Copy, from the entries below, each line in which the string "ribosomal" appears.

[Opening Source information section]

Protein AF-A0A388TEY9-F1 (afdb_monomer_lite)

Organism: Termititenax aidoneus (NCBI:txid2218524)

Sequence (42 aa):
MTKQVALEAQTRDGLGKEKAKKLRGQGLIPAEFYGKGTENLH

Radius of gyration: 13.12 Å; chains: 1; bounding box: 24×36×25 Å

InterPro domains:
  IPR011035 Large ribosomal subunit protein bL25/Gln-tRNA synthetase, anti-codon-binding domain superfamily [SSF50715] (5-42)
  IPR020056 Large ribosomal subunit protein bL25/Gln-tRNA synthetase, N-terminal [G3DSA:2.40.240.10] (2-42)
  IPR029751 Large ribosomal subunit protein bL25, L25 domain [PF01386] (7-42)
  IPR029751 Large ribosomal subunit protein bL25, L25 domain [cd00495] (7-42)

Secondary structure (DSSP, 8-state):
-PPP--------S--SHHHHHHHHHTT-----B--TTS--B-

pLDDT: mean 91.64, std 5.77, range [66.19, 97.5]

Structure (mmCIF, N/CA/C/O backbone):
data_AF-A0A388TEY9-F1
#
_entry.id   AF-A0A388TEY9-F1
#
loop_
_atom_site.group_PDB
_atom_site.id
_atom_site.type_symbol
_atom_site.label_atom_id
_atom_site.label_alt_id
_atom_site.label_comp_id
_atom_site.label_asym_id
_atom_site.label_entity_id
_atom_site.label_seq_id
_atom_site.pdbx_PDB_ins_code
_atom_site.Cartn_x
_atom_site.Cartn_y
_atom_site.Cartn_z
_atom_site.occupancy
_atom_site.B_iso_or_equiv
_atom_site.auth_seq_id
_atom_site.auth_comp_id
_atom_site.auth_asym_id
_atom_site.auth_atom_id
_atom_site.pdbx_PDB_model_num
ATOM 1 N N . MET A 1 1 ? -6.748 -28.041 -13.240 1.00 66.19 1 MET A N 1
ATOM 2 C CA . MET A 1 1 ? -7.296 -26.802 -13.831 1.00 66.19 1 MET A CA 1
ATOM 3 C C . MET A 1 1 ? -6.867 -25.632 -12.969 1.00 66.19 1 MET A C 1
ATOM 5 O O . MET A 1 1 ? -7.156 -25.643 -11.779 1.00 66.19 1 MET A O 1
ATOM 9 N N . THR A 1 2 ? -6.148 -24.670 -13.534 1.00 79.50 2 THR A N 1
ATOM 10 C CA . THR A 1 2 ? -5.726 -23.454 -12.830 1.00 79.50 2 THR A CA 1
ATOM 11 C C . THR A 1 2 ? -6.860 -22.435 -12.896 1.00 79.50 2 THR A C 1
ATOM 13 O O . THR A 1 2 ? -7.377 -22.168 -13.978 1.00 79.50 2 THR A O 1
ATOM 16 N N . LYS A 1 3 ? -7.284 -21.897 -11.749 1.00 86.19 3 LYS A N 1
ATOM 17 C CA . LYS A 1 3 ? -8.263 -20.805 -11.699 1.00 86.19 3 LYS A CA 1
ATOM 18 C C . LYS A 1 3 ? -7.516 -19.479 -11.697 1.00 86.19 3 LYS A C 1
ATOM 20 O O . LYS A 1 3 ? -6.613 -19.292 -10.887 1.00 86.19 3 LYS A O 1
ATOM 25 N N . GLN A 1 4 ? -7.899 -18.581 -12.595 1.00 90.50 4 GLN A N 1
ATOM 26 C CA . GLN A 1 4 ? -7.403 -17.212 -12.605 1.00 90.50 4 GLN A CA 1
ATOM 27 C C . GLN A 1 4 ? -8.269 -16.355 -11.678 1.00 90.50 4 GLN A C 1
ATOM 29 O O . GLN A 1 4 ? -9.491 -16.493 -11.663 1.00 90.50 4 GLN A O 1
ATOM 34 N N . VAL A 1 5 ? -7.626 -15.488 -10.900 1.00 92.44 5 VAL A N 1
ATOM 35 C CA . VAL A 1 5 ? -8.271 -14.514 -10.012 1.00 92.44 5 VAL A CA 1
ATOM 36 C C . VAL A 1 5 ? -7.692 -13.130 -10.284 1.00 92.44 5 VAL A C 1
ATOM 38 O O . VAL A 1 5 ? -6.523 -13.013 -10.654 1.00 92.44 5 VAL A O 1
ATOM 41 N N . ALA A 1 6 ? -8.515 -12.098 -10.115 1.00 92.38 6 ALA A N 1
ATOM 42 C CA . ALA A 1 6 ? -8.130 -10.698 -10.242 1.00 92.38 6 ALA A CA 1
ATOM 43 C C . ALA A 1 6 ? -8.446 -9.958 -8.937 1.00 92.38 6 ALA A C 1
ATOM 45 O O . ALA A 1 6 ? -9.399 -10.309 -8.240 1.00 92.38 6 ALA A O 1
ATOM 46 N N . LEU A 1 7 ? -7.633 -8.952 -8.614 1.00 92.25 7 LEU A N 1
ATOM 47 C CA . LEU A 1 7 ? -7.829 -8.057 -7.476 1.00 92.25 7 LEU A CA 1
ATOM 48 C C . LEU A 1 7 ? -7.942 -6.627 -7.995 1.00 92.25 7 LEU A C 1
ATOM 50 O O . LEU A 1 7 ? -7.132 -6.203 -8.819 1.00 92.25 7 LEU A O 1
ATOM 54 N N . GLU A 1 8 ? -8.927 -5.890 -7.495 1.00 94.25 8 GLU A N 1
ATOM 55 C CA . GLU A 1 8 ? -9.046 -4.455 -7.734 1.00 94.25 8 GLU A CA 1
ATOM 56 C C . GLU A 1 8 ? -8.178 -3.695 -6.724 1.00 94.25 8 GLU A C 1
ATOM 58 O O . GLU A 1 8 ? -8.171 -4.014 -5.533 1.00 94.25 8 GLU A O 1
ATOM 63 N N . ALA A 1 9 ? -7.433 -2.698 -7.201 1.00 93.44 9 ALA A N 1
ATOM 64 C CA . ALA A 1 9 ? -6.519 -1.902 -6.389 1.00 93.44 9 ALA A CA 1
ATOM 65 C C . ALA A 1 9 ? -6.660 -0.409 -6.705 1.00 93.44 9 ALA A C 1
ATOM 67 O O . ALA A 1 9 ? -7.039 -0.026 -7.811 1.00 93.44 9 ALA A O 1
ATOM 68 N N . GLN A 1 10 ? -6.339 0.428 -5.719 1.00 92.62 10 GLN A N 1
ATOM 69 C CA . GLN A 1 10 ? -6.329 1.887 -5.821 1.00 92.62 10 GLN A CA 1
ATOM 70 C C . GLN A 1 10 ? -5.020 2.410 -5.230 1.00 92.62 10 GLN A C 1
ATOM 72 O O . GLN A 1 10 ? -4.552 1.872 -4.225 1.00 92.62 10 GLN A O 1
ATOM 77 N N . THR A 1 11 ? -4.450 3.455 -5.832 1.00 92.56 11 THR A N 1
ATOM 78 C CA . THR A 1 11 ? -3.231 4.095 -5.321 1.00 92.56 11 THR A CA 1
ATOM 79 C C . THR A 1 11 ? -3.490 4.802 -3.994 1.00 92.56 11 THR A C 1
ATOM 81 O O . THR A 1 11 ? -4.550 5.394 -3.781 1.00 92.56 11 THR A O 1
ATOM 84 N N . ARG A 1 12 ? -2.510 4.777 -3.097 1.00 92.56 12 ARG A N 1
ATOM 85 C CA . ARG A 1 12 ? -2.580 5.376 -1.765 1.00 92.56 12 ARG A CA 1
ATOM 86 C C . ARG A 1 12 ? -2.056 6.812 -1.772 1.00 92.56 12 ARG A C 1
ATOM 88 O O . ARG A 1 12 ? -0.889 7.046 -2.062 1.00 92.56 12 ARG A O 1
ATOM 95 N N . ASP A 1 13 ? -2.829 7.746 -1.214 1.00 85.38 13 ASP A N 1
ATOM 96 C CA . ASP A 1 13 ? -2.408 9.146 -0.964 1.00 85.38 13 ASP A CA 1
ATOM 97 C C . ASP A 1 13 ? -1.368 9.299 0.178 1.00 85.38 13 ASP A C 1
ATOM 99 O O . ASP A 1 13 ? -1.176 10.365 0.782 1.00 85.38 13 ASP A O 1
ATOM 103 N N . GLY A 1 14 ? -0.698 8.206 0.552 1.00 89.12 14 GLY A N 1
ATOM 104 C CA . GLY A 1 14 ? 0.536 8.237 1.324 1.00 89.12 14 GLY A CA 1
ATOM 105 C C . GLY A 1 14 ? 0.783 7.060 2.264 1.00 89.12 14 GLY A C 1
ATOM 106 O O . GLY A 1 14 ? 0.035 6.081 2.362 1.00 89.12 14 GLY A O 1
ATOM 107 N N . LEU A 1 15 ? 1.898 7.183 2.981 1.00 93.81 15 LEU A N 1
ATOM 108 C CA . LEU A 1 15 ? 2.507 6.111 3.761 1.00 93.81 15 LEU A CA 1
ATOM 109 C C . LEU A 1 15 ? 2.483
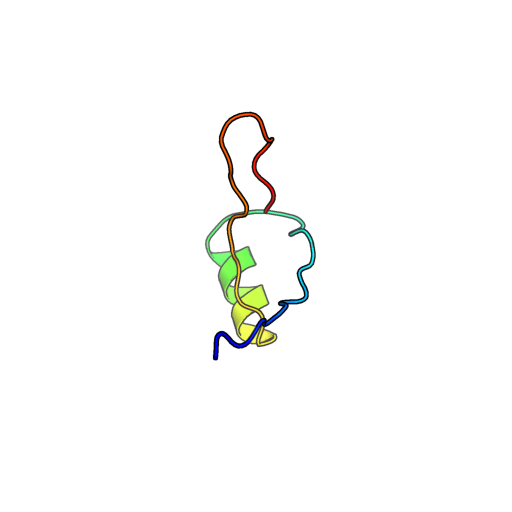 6.400 5.270 1.00 93.81 15 LEU A C 1
ATOM 111 O O . LEU A 1 15 ? 2.183 7.511 5.709 1.00 93.81 15 LEU A O 1
ATOM 115 N N . GLY A 1 16 ? 2.806 5.381 6.068 1.00 95.25 16 GLY A N 1
ATOM 116 C CA . GLY A 1 16 ? 2.959 5.492 7.519 1.00 95.25 16 GLY A CA 1
ATOM 117 C C . GLY A 1 16 ? 1.801 4.918 8.340 1.00 95.25 16 GLY A C 1
ATOM 118 O O . GLY A 1 16 ? 0.733 4.573 7.829 1.00 95.25 16 GLY A O 1
ATOM 119 N N . LYS A 1 17 ? 2.043 4.802 9.652 1.00 96.31 17 LYS A N 1
ATOM 120 C CA . LYS A 1 17 ? 1.190 4.086 10.614 1.00 96.31 17 LYS A CA 1
ATOM 121 C C . LYS A 1 17 ? -0.256 4.582 10.626 1.00 96.31 17 LYS A C 1
ATOM 123 O O . LYS A 1 17 ? -1.171 3.774 10.486 1.00 96.31 17 LYS A O 1
ATOM 128 N N . GLU A 1 18 ? -0.460 5.890 10.768 1.00 96.81 18 GLU A N 1
ATOM 129 C CA . GLU A 1 18 ? -1.802 6.472 10.901 1.00 96.81 18 GLU A CA 1
ATOM 130 C C . GLU A 1 18 ? -2.615 6.345 9.607 1.00 96.81 18 GLU A C 1
ATOM 132 O O . GLU A 1 18 ? -3.781 5.948 9.645 1.00 96.81 18 GLU A O 1
ATOM 137 N N . LYS A 1 19 ? -1.985 6.566 8.444 1.00 95.12 19 LYS A N 1
ATOM 138 C CA . LYS A 1 19 ? -2.631 6.375 7.135 1.00 95.12 19 LYS A CA 1
ATOM 139 C C . LYS A 1 19 ? -3.031 4.911 6.920 1.00 95.12 19 LYS A C 1
ATOM 141 O O . LYS A 1 19 ? -4.174 4.634 6.566 1.00 95.12 19 LYS A O 1
ATOM 146 N N . ALA A 1 20 ? -2.141 3.966 7.228 1.00 96.19 20 ALA A N 1
ATOM
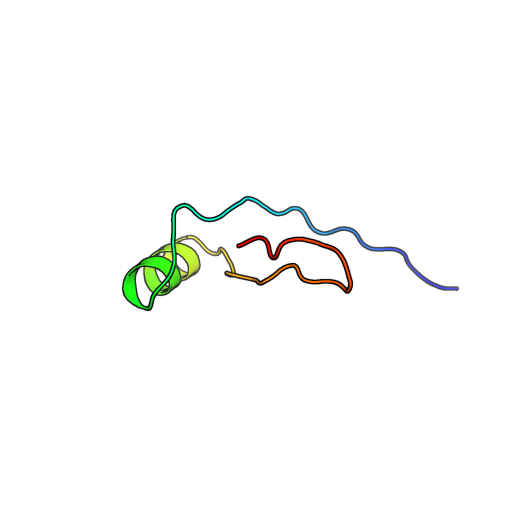 147 C CA . 
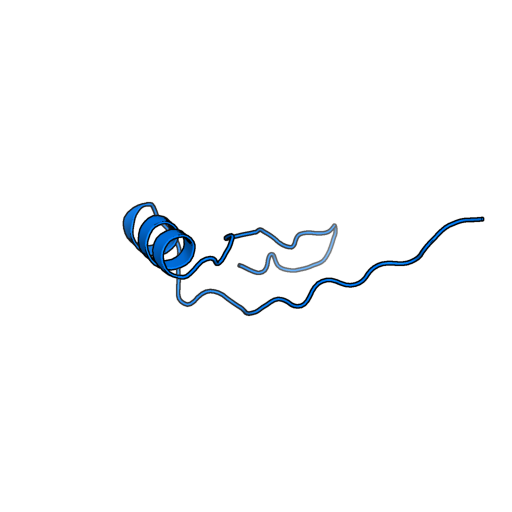ALA A 1 20 ? -2.448 2.538 7.147 1.00 96.19 20 ALA A CA 1
ATOM 148 C C . ALA A 1 20 ? -3.559 2.115 8.126 1.00 96.19 20 ALA A C 1
ATOM 150 O O . ALA A 1 20 ? -4.408 1.295 7.782 1.00 96.19 20 ALA A O 1
ATOM 151 N N . LYS A 1 21 ? -3.588 2.675 9.343 1.00 97.06 21 LYS A N 1
ATOM 152 C CA . LYS A 1 21 ? -4.652 2.418 10.326 1.00 97.06 21 LYS A CA 1
ATOM 153 C C . LYS A 1 21 ? -6.014 2.900 9.821 1.00 97.06 21 LYS A C 1
ATOM 155 O O . LYS A 1 21 ? -6.988 2.167 9.965 1.00 97.06 21 LYS A O 1
ATOM 160 N N . LYS A 1 22 ? -6.076 4.080 9.192 1.00 96.25 22 LYS A N 1
ATOM 161 C CA . LYS A 1 22 ? -7.307 4.610 8.585 1.00 96.25 22 LYS A CA 1
ATOM 162 C C . LYS A 1 22 ? -7.839 3.694 7.478 1.00 96.25 22 LYS A C 1
ATOM 164 O O . LYS A 1 22 ? -9.020 3.370 7.508 1.00 96.25 22 LYS A O 1
ATOM 169 N N . LEU A 1 23 ? -6.972 3.227 6.573 1.00 96.25 23 LEU A N 1
ATOM 170 C CA . LEU A 1 23 ? -7.349 2.288 5.502 1.00 96.25 23 LEU A CA 1
ATOM 171 C C . LEU A 1 23 ? -7.937 0.989 6.066 1.00 96.25 23 LEU A C 1
ATOM 173 O O . LEU A 1 23 ? -9.012 0.567 5.649 1.00 96.25 23 LEU A O 1
ATOM 177 N N . ARG A 1 24 ? -7.299 0.411 7.093 1.00 96.44 24 ARG A N 1
ATOM 178 C CA . ARG A 1 24 ? -7.834 -0.782 7.773 1.00 96.44 24 ARG A CA 1
ATOM 179 C C . ARG A 1 24 ? -9.196 -0.524 8.418 1.00 96.44 24 ARG A C 1
ATOM 181 O O . ARG A 1 24 ? -10.059 -1.390 8.366 1.00 96.44 24 ARG A O 1
ATOM 188 N N . GLY A 1 25 ? -9.410 0.668 8.981 1.00 97.50 25 GLY A N 1
ATOM 189 C CA . GLY A 1 25 ? -10.711 1.083 9.520 1.00 97.50 25 GLY A CA 1
ATOM 190 C C . GLY A 1 25 ? -11.821 1.192 8.465 1.00 97.50 25 GLY A C 1
ATOM 191 O O . GLY A 1 25 ? -12.992 1.133 8.816 1.00 97.50 25 GLY A O 1
ATOM 192 N N . GLN A 1 26 ? -11.461 1.312 7.185 1.00 95.81 26 GLN A N 1
ATOM 193 C CA . GLN A 1 26 ? -12.380 1.327 6.041 1.00 95.81 26 GLN A CA 1
ATOM 194 C C . GLN A 1 26 ? -12.551 -0.062 5.397 1.00 95.81 26 GLN A C 1
ATOM 196 O O . GLN A 1 26 ? -13.202 -0.177 4.365 1.00 95.81 26 GLN A O 1
ATOM 201 N N . GLY A 1 27 ? -11.951 -1.112 5.972 1.00 96.62 27 GLY A N 1
ATOM 202 C CA . GLY A 1 27 ? -11.957 -2.461 5.397 1.00 96.62 27 GLY A CA 1
ATOM 203 C C . GLY A 1 27 ? -10.980 -2.654 4.231 1.00 96.62 27 GLY A C 1
ATOM 204 O O . GLY A 1 27 ? -11.010 -3.695 3.583 1.00 96.62 27 GLY A O 1
ATOM 205 N N . LEU A 1 28 ? -10.099 -1.682 3.971 1.00 95.75 28 LEU A N 1
ATOM 206 C CA . LEU A 1 28 ? -9.083 -1.756 2.923 1.00 95.75 28 LEU A CA 1
ATOM 207 C C . LEU A 1 28 ? -7.758 -2.295 3.474 1.00 95.75 28 LEU A C 1
ATOM 209 O O . LEU A 1 28 ? -7.387 -2.058 4.629 1.00 95.75 28 LEU A O 1
ATOM 213 N N . ILE A 1 29 ? -7.006 -2.987 2.618 1.00 95.12 29 ILE A N 1
ATOM 214 C CA . ILE A 1 29 ? -5.694 -3.550 2.949 1.00 95.12 29 ILE A CA 1
ATOM 215 C C . ILE A 1 29 ? -4.631 -2.778 2.158 1.00 95.12 29 ILE A C 1
ATOM 217 O O . ILE A 1 29 ? -4.651 -2.826 0.930 1.00 95.12 29 ILE A O 1
ATOM 221 N N . PRO A 1 30 ? -3.700 -2.064 2.817 1.00 95.44 30 PRO A N 1
ATOM 222 C CA . PRO A 1 30 ? -2.579 -1.456 2.113 1.00 95.44 30 PRO A CA 1
ATOM 223 C C . PRO A 1 30 ? -1.641 -2.546 1.582 1.00 95.44 30 PRO A C 1
ATOM 225 O O . PRO A 1 30 ? -1.317 -3.491 2.304 1.00 95.44 30 PRO A O 1
ATOM 228 N N . ALA A 1 31 ? -1.186 -2.379 0.346 1.00 94.81 31 ALA A N 1
ATOM 229 C CA . ALA A 1 31 ? -0.284 -3.294 -0.340 1.00 94.81 31 ALA A CA 1
ATOM 230 C C . ALA A 1 31 ? 0.838 -2.515 -1.043 1.00 94.81 31 ALA A C 1
ATOM 232 O O . ALA A 1 31 ? 0.849 -1.284 -1.035 1.00 94.81 31 ALA A O 1
ATOM 233 N N . GLU A 1 32 ? 1.784 -3.262 -1.601 1.00 92.94 32 GLU A N 1
ATOM 234 C CA . GLU A 1 32 ? 2.909 -2.771 -2.391 1.00 92.94 32 GLU A CA 1
ATOM 235 C C . GLU A 1 32 ? 2.903 -3.536 -3.712 1.00 92.94 32 GLU A C 1
ATOM 237 O O . GLU A 1 32 ? 2.911 -4.772 -3.706 1.00 92.94 32 GLU A O 1
ATOM 242 N N . PHE A 1 33 ? 2.891 -2.823 -4.834 1.00 91.31 33 PHE A N 1
ATOM 243 C CA . PHE A 1 33 ? 3.060 -3.426 -6.150 1.00 91.31 33 PHE A CA 1
ATOM 244 C C . PHE A 1 33 ? 4.466 -3.119 -6.655 1.00 91.31 33 PHE A C 1
ATOM 246 O O . PHE A 1 33 ? 4.810 -1.963 -6.888 1.00 91.31 33 PHE A O 1
ATOM 253 N N . TYR A 1 34 ? 5.287 -4.159 -6.793 1.00 92.62 34 TYR A N 1
ATOM 254 C CA . TYR A 1 34 ? 6.686 -4.041 -7.193 1.00 92.62 34 TYR A CA 1
ATOM 255 C C . TYR A 1 34 ? 7.0
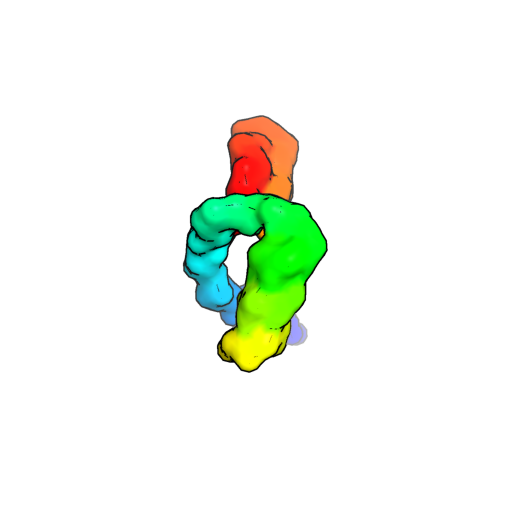61 -5.109 -8.222 1.00 92.62 34 TYR A C 1
ATOM 257 O O . TYR A 1 34 ? 6.441 -6.170 -8.313 1.00 92.62 34 TYR A O 1
ATOM 265 N N . GLY A 1 35 ? 8.117 -4.832 -8.983 1.00 91.88 35 GLY A N 1
ATOM 266 C CA . GLY A 1 35 ? 8.605 -5.694 -10.052 1.00 91.88 35 GLY A CA 1
ATOM 267 C C . GLY A 1 35 ? 9.944 -5.200 -10.591 1.00 91.88 35 GLY A C 1
ATOM 268 O O . GLY A 1 35 ? 10.289 -4.023 -10.492 1.00 91.88 35 GLY A O 1
ATOM 269 N N . LYS A 1 36 ? 10.751 -6.107 -11.151 1.00 91.56 36 LYS A N 1
ATOM 270 C CA . LYS A 1 36 ? 12.033 -5.720 -11.752 1.00 91.56 36 LYS A CA 1
ATOM 271 C C . LYS A 1 36 ? 11.771 -4.802 -12.951 1.00 91.56 36 LYS A C 1
ATOM 273 O O . LYS A 1 36 ? 11.159 -5.233 -13.921 1.00 91.56 36 LYS A O 1
ATOM 278 N N . GLY A 1 37 ? 12.294 -3.576 -12.898 1.00 90.00 37 GLY A N 1
ATOM 279 C CA . GLY A 1 37 ? 12.154 -2.591 -13.976 1.00 90.00 37
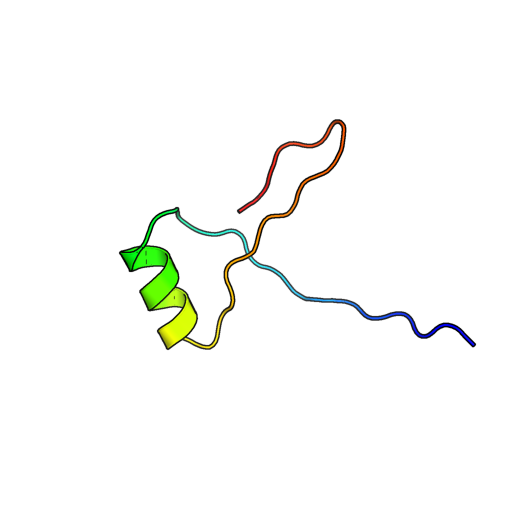 GLY A CA 1
ATOM 280 C C . GLY A 1 37 ? 10.856 -1.781 -13.943 1.00 90.00 37 GLY A C 1
ATOM 281 O O . GLY A 1 37 ? 10.586 -1.065 -14.901 1.00 90.00 37 GLY A O 1
ATOM 282 N N . THR A 1 38 ? 10.070 -1.871 -12.868 1.00 86.62 38 THR A N 1
ATOM 283 C CA . THR A 1 38 ? 8.869 -1.051 -12.662 1.00 86.62 38 THR A CA 1
ATOM 284 C C . THR A 1 38 ? 9.038 -0.160 -11.440 1.00 86.62 38 THR A C 1
ATOM 286 O O . THR A 1 38 ? 9.670 -0.561 -10.463 1.00 86.62 38 THR A O 1
ATOM 289 N N . GLU A 1 39 ? 8.455 1.034 -11.479 1.00 86.75 39 GLU A N 1
ATOM 290 C CA . GLU A 1 39 ? 8.330 1.874 -10.290 1.00 86.75 39 GLU A CA 1
ATOM 291 C C . GLU A 1 39 ? 7.375 1.216 -9.285 1.00 86.75 39 GLU A C 1
ATOM 293 O O . GLU A 1 39 ? 6.378 0.602 -9.675 1.0
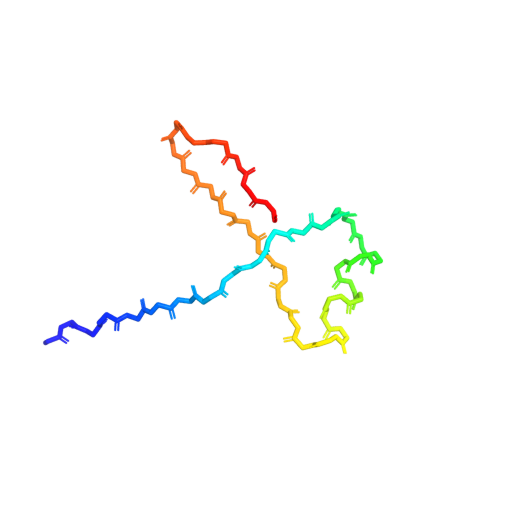0 86.75 39 GLU A O 1
ATOM 298 N N . ASN A 1 40 ? 7.703 1.304 -7.995 1.00 86.06 40 ASN A N 1
ATOM 299 C CA . ASN A 1 40 ? 6.849 0.753 -6.951 1.00 86.06 40 ASN A CA 1
ATOM 300 C C . ASN A 1 40 ? 5.599 1.618 -6.806 1.00 86.06 40 ASN A C 1
ATOM 302 O O . ASN A 1 40 ? 5.700 2.836 -6.661 1.00 86.06 40 ASN A O 1
ATOM 306 N N . LEU A 1 41 ? 4.433 0.976 -6.796 1.00 85.94 41 LEU A N 1
ATOM 307 C CA . LEU A 1 41 ? 3.166 1.644 -6.537 1.00 85.94 41 LEU A CA 1
ATOM 308 C C . LEU A 1 41 ? 2.658 1.284 -5.146 1.00 85.94 41 LEU A C 1
ATOM 310 O O . LEU A 1 41 ? 2.691 0.121 -4.727 1.00 85.94 41 LEU A O 1
ATOM 314 N N . HIS A 1 42 ? 2.165 2.314 -4.471 1.00 83.19 42 HIS A N 1
ATOM 315 C CA . HIS A 1 42 ? 1.520 2.243 -3.170 1.00 83.19 42 HIS A CA 1
ATOM 316 C C . HIS A 1 42 ? 0.029 2.467 -3.341 1.00 83.19 42 HIS A C 1
ATOM 318 O O . HIS A 1 42 ? -0.342 3.406 -4.078 1.00 83.19 42 HIS A O 1
#

Foldseek 3Di:
DDDDDDDDDDFQPDDDDVSQVVCVVVVHHDDWDDDVPDDITD

[Closing Source information section]

Reply —
  IPR011035 Large ribosomal subunit protein bL25/Gln-tRNA synthetase, anti-codon-binding domain superfamily [SSF50715] (5-42)
  IPR020056 Large ribosomal subunit protein bL25/Gln-tRNA synthetase, N-terminal [G3DSA:2.40.240.10] (2-42)
  IPR029751 Large ribosomal subunit protein bL25, L25 domain [PF01386] (7-42)
  IPR029751 Large ribosomal subunit protein bL25, L25 domain [cd00495] (7-42)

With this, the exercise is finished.